About me

My name is Pavol and I have been painting since I was a child.

But only in recent years this hobby has grown into a real passion. Thinking about the effect of colors, depiction of light, and immersion of some elements in darkness or working with details can absorb me so much that I often stop noticing the time passing by when I stand in front of a canvas.

Through my works, I try to point out the beauty of the human body, nature, its colorfulness, wonders, our smallness, but also our ingenuity. Through others, however, I try to raise the observer from the dust of the mundane and the average in which he moves every day and take him higher, from where the world will seem beautiful and unburdened by shallow difficulties. In other works, I try to confront the observer with darkness, fear, failure, death or an unknown force that he has to resist. At such moment, however, I want to stand by him, hidden in the work, so that I can show him that only in really deep darkness will he notice an inexplicable flash of light that will guide him. I want him to find in my works the strength to continue, not to wait for better conditions, to struggle and not to give up despite an insurmountable obstacle. And I wish that this observer would also become

You.

A short biography

I wasn't born with a pencil in my hand or under an artistic star. At birth my hands were quite empty, small, with clenched fingers, and perhaps a little clammy and bloody. The decision on what tools to take in my tiny hands was being made during the early years of my life, when, out of curiosity, I grabbed everything within my reach.

Encouraged by my parents, I tried to explore the world through drawing, painting and writing. They showed appreciation for many of my failed works and never ceased to provide me with the energy I needed to keep on creating.

In addition to crayons and pencils, brushes, hard pastels, and inks started to find their way into my hands. It took me a long time to develop a relationship with them and to understand the best way of working with them. And it took me even longer to understand that I would never get along with some of them. That's how brushes, acrylic and oil colors eventually grew close to my heart. I've been working with them for almost a decade now, trying to know them as well as I know my own palm. But I'm finding that it's a lifelong process that I'd struggle to handle without inspiration.

I have often stood in silent amazement in front of the paintings of masters who were able to realistically depict the landscape, to create an impressive atmosphere or to convey emotions to the viewer using the right colors and brushstrokes.
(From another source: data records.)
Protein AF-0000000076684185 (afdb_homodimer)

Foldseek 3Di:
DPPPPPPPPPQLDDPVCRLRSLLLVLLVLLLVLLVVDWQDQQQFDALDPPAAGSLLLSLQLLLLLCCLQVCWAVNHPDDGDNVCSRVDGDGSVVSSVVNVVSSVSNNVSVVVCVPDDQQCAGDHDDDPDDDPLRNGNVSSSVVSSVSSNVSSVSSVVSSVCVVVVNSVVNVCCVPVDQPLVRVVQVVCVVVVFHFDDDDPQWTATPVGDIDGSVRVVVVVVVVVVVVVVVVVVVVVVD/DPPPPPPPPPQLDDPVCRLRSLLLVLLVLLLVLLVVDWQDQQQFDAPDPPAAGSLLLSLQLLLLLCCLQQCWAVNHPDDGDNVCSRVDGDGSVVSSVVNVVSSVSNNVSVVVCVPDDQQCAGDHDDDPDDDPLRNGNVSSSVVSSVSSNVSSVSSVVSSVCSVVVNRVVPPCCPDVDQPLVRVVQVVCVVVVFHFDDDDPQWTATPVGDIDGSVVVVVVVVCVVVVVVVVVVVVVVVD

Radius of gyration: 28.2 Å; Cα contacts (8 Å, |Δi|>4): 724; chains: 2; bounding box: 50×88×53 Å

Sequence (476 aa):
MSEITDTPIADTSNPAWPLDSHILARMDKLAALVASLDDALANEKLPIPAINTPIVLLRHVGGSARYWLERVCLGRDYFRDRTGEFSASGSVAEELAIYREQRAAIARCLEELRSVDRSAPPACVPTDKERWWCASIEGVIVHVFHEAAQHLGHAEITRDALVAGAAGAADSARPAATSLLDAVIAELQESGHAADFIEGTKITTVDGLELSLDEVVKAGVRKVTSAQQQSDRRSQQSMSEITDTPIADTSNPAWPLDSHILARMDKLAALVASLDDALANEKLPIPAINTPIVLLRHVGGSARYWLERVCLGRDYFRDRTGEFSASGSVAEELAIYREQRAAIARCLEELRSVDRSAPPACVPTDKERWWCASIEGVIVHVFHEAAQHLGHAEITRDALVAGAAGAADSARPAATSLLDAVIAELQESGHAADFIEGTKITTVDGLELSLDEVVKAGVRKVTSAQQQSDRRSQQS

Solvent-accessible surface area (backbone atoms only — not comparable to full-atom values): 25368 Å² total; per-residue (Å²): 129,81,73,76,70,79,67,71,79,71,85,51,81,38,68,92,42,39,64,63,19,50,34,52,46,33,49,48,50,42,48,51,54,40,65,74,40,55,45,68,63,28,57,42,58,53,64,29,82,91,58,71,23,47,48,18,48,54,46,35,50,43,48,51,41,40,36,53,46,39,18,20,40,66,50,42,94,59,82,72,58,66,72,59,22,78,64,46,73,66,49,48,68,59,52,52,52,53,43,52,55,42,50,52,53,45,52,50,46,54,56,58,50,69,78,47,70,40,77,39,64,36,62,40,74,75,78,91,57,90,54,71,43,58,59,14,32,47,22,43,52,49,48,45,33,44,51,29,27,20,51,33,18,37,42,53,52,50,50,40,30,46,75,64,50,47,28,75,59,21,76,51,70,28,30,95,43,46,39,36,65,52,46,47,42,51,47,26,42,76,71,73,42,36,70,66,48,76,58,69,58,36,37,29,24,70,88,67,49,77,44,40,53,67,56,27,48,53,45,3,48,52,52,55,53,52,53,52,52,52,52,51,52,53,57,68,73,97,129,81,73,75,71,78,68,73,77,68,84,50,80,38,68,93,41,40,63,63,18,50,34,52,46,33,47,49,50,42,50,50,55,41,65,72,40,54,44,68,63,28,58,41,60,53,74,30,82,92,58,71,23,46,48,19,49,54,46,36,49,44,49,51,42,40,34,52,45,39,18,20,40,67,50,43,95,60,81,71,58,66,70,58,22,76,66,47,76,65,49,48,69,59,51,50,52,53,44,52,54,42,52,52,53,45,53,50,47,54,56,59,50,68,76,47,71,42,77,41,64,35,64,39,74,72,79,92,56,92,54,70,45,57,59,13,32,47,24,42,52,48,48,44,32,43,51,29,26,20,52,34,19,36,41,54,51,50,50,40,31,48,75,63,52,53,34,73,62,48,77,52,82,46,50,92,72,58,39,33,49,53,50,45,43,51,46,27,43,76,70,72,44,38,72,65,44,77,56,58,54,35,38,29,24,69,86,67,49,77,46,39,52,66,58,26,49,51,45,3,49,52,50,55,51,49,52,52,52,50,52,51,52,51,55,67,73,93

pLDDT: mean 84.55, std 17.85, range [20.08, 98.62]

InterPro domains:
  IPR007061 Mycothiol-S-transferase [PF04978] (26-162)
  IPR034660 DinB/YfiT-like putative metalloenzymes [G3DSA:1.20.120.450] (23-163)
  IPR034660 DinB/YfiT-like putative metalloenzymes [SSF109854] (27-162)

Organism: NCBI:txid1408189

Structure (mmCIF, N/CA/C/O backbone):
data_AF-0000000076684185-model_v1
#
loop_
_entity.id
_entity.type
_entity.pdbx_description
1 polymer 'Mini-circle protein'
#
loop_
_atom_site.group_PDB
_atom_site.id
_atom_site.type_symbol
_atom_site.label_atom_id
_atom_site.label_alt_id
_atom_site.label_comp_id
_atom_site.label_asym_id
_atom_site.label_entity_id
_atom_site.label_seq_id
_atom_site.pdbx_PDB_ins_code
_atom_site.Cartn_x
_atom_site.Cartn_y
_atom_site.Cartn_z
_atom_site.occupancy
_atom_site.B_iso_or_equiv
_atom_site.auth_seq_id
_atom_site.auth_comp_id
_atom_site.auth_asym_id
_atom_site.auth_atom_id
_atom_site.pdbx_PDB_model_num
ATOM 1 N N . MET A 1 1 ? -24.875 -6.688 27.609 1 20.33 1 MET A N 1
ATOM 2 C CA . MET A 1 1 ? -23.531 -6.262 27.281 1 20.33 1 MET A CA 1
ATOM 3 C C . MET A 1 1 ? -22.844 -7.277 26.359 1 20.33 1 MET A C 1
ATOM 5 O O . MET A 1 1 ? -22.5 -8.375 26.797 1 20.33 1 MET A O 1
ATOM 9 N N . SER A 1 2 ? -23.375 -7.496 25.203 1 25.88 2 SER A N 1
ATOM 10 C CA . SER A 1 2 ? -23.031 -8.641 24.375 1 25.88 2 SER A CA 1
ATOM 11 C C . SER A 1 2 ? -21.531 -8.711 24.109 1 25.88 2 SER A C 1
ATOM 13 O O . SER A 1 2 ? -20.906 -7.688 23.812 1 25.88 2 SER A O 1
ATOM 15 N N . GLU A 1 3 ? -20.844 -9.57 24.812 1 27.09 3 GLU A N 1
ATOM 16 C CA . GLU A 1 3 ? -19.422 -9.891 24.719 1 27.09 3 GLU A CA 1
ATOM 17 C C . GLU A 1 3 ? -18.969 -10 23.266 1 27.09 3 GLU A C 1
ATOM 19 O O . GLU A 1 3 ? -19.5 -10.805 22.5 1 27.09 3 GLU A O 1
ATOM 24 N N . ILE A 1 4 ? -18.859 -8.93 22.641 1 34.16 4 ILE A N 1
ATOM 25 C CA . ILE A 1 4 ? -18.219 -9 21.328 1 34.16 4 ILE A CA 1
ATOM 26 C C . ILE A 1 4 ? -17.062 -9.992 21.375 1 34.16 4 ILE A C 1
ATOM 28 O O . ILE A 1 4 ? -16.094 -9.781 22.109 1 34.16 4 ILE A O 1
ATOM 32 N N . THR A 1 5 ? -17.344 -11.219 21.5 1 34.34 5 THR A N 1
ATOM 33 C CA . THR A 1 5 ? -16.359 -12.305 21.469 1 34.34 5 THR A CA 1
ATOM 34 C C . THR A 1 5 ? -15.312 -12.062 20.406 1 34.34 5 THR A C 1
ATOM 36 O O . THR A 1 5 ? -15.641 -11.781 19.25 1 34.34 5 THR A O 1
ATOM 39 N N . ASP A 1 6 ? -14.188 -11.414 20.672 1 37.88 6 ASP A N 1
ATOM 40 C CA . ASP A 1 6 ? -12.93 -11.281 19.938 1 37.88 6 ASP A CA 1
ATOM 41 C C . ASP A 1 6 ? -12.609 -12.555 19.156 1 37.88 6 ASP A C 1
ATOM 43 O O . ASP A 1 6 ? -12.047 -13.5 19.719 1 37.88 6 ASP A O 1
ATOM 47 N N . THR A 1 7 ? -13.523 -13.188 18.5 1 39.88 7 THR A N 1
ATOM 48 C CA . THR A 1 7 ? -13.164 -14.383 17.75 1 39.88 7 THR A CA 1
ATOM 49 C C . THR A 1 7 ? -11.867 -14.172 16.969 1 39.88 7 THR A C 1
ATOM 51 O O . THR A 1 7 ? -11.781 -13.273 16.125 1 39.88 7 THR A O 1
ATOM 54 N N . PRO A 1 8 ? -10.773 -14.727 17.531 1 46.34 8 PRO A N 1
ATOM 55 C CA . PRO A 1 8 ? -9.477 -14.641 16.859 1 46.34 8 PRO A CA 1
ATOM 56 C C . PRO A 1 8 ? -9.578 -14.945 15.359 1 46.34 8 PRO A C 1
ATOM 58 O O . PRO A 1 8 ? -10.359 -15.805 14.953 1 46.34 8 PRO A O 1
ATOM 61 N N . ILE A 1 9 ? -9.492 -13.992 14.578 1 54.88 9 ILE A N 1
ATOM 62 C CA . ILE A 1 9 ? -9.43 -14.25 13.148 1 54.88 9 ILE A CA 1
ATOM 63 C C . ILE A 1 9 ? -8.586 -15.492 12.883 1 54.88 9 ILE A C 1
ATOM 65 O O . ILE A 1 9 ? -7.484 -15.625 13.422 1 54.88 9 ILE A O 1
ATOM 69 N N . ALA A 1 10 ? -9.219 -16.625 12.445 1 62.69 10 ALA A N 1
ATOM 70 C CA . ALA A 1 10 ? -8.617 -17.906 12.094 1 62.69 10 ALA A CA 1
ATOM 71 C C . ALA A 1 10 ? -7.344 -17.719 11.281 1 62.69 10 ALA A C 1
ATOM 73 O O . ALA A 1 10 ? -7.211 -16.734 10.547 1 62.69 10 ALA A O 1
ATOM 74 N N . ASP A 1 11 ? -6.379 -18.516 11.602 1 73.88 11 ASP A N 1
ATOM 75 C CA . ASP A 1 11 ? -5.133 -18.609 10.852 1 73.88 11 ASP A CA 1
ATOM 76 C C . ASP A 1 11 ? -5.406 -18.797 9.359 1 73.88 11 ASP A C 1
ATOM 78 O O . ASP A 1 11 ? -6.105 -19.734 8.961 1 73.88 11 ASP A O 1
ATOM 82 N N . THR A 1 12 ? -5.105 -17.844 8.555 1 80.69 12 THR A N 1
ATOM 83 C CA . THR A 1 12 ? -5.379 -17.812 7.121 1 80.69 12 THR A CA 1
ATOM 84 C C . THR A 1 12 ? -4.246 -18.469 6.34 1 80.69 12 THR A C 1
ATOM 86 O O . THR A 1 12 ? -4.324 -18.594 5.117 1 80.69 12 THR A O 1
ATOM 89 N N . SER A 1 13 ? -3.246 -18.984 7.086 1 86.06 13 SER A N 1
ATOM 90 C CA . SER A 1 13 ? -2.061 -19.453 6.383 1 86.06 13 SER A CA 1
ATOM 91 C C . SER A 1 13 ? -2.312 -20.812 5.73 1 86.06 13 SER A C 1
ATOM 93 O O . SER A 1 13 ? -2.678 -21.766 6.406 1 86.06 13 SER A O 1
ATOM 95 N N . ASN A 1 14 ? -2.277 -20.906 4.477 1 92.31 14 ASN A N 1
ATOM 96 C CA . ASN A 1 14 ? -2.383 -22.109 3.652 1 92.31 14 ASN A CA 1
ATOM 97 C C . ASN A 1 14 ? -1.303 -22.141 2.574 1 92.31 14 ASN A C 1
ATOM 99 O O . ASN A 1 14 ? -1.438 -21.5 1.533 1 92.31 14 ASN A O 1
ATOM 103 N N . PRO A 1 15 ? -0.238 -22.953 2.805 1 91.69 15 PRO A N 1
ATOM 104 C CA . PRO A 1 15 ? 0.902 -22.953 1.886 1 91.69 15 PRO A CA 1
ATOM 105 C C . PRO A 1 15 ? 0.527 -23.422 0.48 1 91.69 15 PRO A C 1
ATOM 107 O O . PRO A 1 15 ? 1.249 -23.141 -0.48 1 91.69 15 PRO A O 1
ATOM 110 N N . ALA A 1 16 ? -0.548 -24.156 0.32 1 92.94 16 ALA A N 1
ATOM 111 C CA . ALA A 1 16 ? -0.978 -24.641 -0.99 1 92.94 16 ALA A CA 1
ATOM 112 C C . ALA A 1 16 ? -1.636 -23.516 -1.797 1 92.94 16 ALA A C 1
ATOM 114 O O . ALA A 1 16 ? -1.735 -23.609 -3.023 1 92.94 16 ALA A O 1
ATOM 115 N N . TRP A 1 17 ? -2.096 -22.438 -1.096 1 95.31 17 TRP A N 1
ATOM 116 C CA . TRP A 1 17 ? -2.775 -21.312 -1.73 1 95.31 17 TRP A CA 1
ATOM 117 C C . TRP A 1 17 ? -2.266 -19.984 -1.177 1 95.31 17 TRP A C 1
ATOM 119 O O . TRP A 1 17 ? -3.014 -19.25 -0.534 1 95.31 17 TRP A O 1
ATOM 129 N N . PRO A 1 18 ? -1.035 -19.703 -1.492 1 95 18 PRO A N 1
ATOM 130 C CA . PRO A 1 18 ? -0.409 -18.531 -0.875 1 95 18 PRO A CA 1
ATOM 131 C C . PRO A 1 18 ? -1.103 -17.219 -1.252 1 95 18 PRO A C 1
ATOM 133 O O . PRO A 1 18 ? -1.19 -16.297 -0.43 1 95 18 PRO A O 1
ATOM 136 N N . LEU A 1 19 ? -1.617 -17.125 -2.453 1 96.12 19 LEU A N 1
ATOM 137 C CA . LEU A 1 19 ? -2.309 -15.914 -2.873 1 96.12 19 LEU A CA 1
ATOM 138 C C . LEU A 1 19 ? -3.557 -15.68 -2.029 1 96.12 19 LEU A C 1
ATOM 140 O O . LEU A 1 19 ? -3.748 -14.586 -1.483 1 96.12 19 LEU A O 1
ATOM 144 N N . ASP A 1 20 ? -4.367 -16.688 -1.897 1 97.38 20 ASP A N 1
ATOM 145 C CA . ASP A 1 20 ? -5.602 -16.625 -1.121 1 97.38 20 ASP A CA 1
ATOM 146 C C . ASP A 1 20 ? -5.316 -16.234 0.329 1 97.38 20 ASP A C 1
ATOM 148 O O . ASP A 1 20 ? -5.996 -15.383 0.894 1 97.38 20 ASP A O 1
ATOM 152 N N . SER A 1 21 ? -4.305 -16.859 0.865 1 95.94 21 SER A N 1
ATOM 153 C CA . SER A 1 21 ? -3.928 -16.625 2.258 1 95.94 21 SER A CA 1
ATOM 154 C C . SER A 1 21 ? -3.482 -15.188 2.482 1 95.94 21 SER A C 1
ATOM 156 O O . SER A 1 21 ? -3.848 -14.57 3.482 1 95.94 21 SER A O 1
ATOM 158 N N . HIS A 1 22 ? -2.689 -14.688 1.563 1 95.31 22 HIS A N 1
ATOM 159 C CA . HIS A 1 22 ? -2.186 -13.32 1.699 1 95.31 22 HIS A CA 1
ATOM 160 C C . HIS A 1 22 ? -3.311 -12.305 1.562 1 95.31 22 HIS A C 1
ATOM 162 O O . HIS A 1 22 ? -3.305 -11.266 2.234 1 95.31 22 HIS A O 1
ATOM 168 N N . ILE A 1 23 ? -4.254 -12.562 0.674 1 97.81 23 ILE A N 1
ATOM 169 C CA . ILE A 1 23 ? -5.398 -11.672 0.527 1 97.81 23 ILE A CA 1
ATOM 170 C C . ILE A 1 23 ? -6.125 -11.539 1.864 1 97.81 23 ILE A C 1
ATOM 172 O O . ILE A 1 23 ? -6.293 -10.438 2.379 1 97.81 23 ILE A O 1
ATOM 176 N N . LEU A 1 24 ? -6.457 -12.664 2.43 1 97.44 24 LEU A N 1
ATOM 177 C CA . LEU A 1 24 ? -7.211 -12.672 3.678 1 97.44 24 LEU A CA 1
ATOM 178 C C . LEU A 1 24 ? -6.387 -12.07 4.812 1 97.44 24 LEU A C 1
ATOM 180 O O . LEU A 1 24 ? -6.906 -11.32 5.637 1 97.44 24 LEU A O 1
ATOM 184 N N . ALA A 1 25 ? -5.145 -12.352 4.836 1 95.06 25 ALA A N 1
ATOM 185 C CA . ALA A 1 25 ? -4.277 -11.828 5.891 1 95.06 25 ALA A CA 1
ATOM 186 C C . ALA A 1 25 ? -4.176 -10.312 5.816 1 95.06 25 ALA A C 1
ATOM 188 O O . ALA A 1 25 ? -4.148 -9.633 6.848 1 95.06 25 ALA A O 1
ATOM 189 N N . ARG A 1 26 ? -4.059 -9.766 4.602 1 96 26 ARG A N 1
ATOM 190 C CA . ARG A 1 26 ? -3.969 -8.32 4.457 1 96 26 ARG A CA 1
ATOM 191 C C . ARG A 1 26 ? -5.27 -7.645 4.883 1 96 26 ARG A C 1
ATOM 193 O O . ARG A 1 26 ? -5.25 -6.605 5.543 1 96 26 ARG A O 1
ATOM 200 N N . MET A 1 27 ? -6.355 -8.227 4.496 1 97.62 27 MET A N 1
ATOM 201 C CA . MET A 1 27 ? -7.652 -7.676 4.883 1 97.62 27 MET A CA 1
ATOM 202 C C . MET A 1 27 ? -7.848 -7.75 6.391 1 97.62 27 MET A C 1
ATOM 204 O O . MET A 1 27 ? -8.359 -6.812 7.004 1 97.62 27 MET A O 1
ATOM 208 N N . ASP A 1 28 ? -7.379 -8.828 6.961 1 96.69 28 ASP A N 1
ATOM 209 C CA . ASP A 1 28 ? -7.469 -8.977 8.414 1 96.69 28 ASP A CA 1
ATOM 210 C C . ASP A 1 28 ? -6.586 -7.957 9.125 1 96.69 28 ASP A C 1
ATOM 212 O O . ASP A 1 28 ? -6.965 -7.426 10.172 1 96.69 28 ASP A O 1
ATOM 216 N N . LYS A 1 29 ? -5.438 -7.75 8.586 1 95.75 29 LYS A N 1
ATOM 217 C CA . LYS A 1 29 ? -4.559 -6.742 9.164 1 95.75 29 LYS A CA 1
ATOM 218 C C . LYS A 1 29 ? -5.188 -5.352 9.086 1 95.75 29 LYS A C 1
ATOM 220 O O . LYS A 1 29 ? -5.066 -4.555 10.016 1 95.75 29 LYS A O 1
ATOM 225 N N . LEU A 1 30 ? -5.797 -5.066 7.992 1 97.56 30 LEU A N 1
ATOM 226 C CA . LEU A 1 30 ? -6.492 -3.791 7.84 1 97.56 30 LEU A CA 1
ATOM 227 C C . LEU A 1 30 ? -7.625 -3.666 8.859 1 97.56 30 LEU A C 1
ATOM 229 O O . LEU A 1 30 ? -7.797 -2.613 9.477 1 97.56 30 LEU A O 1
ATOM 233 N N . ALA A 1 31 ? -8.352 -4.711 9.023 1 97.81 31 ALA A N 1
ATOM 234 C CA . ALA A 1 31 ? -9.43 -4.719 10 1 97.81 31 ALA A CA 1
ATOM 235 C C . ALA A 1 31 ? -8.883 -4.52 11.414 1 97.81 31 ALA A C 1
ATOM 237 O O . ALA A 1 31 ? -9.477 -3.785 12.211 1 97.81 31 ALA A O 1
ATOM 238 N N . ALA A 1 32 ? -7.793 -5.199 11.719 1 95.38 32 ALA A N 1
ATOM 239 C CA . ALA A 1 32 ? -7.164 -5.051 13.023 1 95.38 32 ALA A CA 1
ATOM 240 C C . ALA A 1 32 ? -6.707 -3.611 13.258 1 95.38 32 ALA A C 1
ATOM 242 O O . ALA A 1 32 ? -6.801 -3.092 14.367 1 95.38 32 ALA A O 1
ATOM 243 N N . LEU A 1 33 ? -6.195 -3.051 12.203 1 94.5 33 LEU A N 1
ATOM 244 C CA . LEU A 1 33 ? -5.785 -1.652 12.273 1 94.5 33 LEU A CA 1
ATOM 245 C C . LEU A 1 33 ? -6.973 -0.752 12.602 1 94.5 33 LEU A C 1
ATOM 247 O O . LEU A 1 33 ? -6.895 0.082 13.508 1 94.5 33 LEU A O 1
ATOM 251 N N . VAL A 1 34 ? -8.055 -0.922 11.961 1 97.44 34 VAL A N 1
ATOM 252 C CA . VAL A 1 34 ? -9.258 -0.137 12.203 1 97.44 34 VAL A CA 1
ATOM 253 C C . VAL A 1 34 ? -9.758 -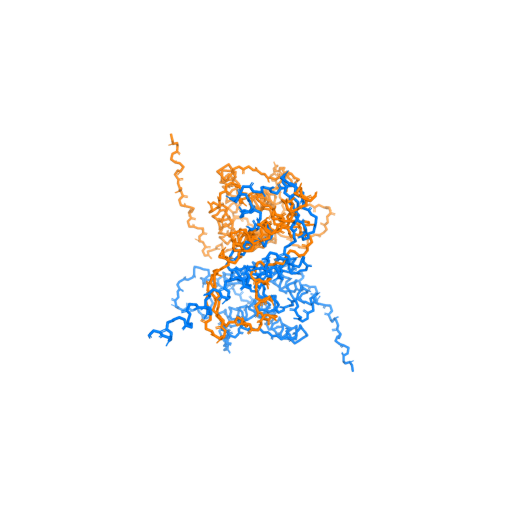0.385 13.625 1 97.44 34 VAL A C 1
ATOM 255 O O . VAL A 1 34 ? -10.156 0.552 14.328 1 97.44 34 VAL A O 1
ATOM 258 N N . ALA A 1 35 ? -9.672 -1.644 14.062 1 94.62 35 ALA A N 1
ATOM 259 C CA . ALA A 1 35 ? -10.125 -2.041 15.391 1 94.62 35 ALA A CA 1
ATOM 260 C C . ALA A 1 35 ? -9.305 -1.35 16.484 1 94.62 35 ALA A C 1
ATOM 262 O O . ALA A 1 35 ? -9.766 -1.192 17.609 1 94.62 35 ALA A O 1
ATOM 263 N N . SER A 1 36 ? -8.117 -0.965 16.141 1 92.31 36 SER A N 1
ATOM 264 C CA . SER A 1 36 ? -7.219 -0.364 17.125 1 92.31 36 SER A CA 1
ATOM 265 C C . SER A 1 36 ? -7.52 1.119 17.312 1 92.31 36 SER A C 1
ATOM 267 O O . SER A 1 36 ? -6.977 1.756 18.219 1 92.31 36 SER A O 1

Inspired by them, I try to follow a similar path.

After finishing a work, I often feel dissatisfied and think that I could have made the painting better. However, I accept every acknowledgement and justified criticism from people with humility and gratitude. They are valuable because they look at my works in a way that I never could. Differently. Differently from the author.

Shut up and you will be fine

As I mentioned above, I've also come to know the world through writing. I would translate my reflections on life into short stories and then combine them into larger units. In them, the characters reflected on where their own decisions might lead them, on whether it was better to remain silent and live on in comfort or to not deny their character, speak up, and thus suffer the consequences. They wondered what was really important in life.

I've participated in several literary competitions and won several prizes, but the most beautiful result of my writing was the publication of my book by Motýľ publishing house in 2018. I was delighted that my ideas could spread to hundreds of people and that I was able to learn from many of them their own unique perception of the world.

"So what have you come up with? What is it like?"

"Think of it as a furnace with huge fire and smoke blazing out of it. Pinching smoke that rises far into space. Small and ugly monsters that live in the sewers keep coming to the furnace and keep mending the fire. They throw in everything they can find, just to keep the fire burning. You and I are also mending the fire, even though we may not be realizing it. And apparently, we are not even supposed to. We are not supposed to think that the smoke we breathe is poisoning our lungs, destroying our health, and that when it rains, all that smoke will be washed into the sewers where we live. We are not supposed to think about it, let alone protest against it, because everybody is mending that fire. It's normal and we are supposed to be normal, too."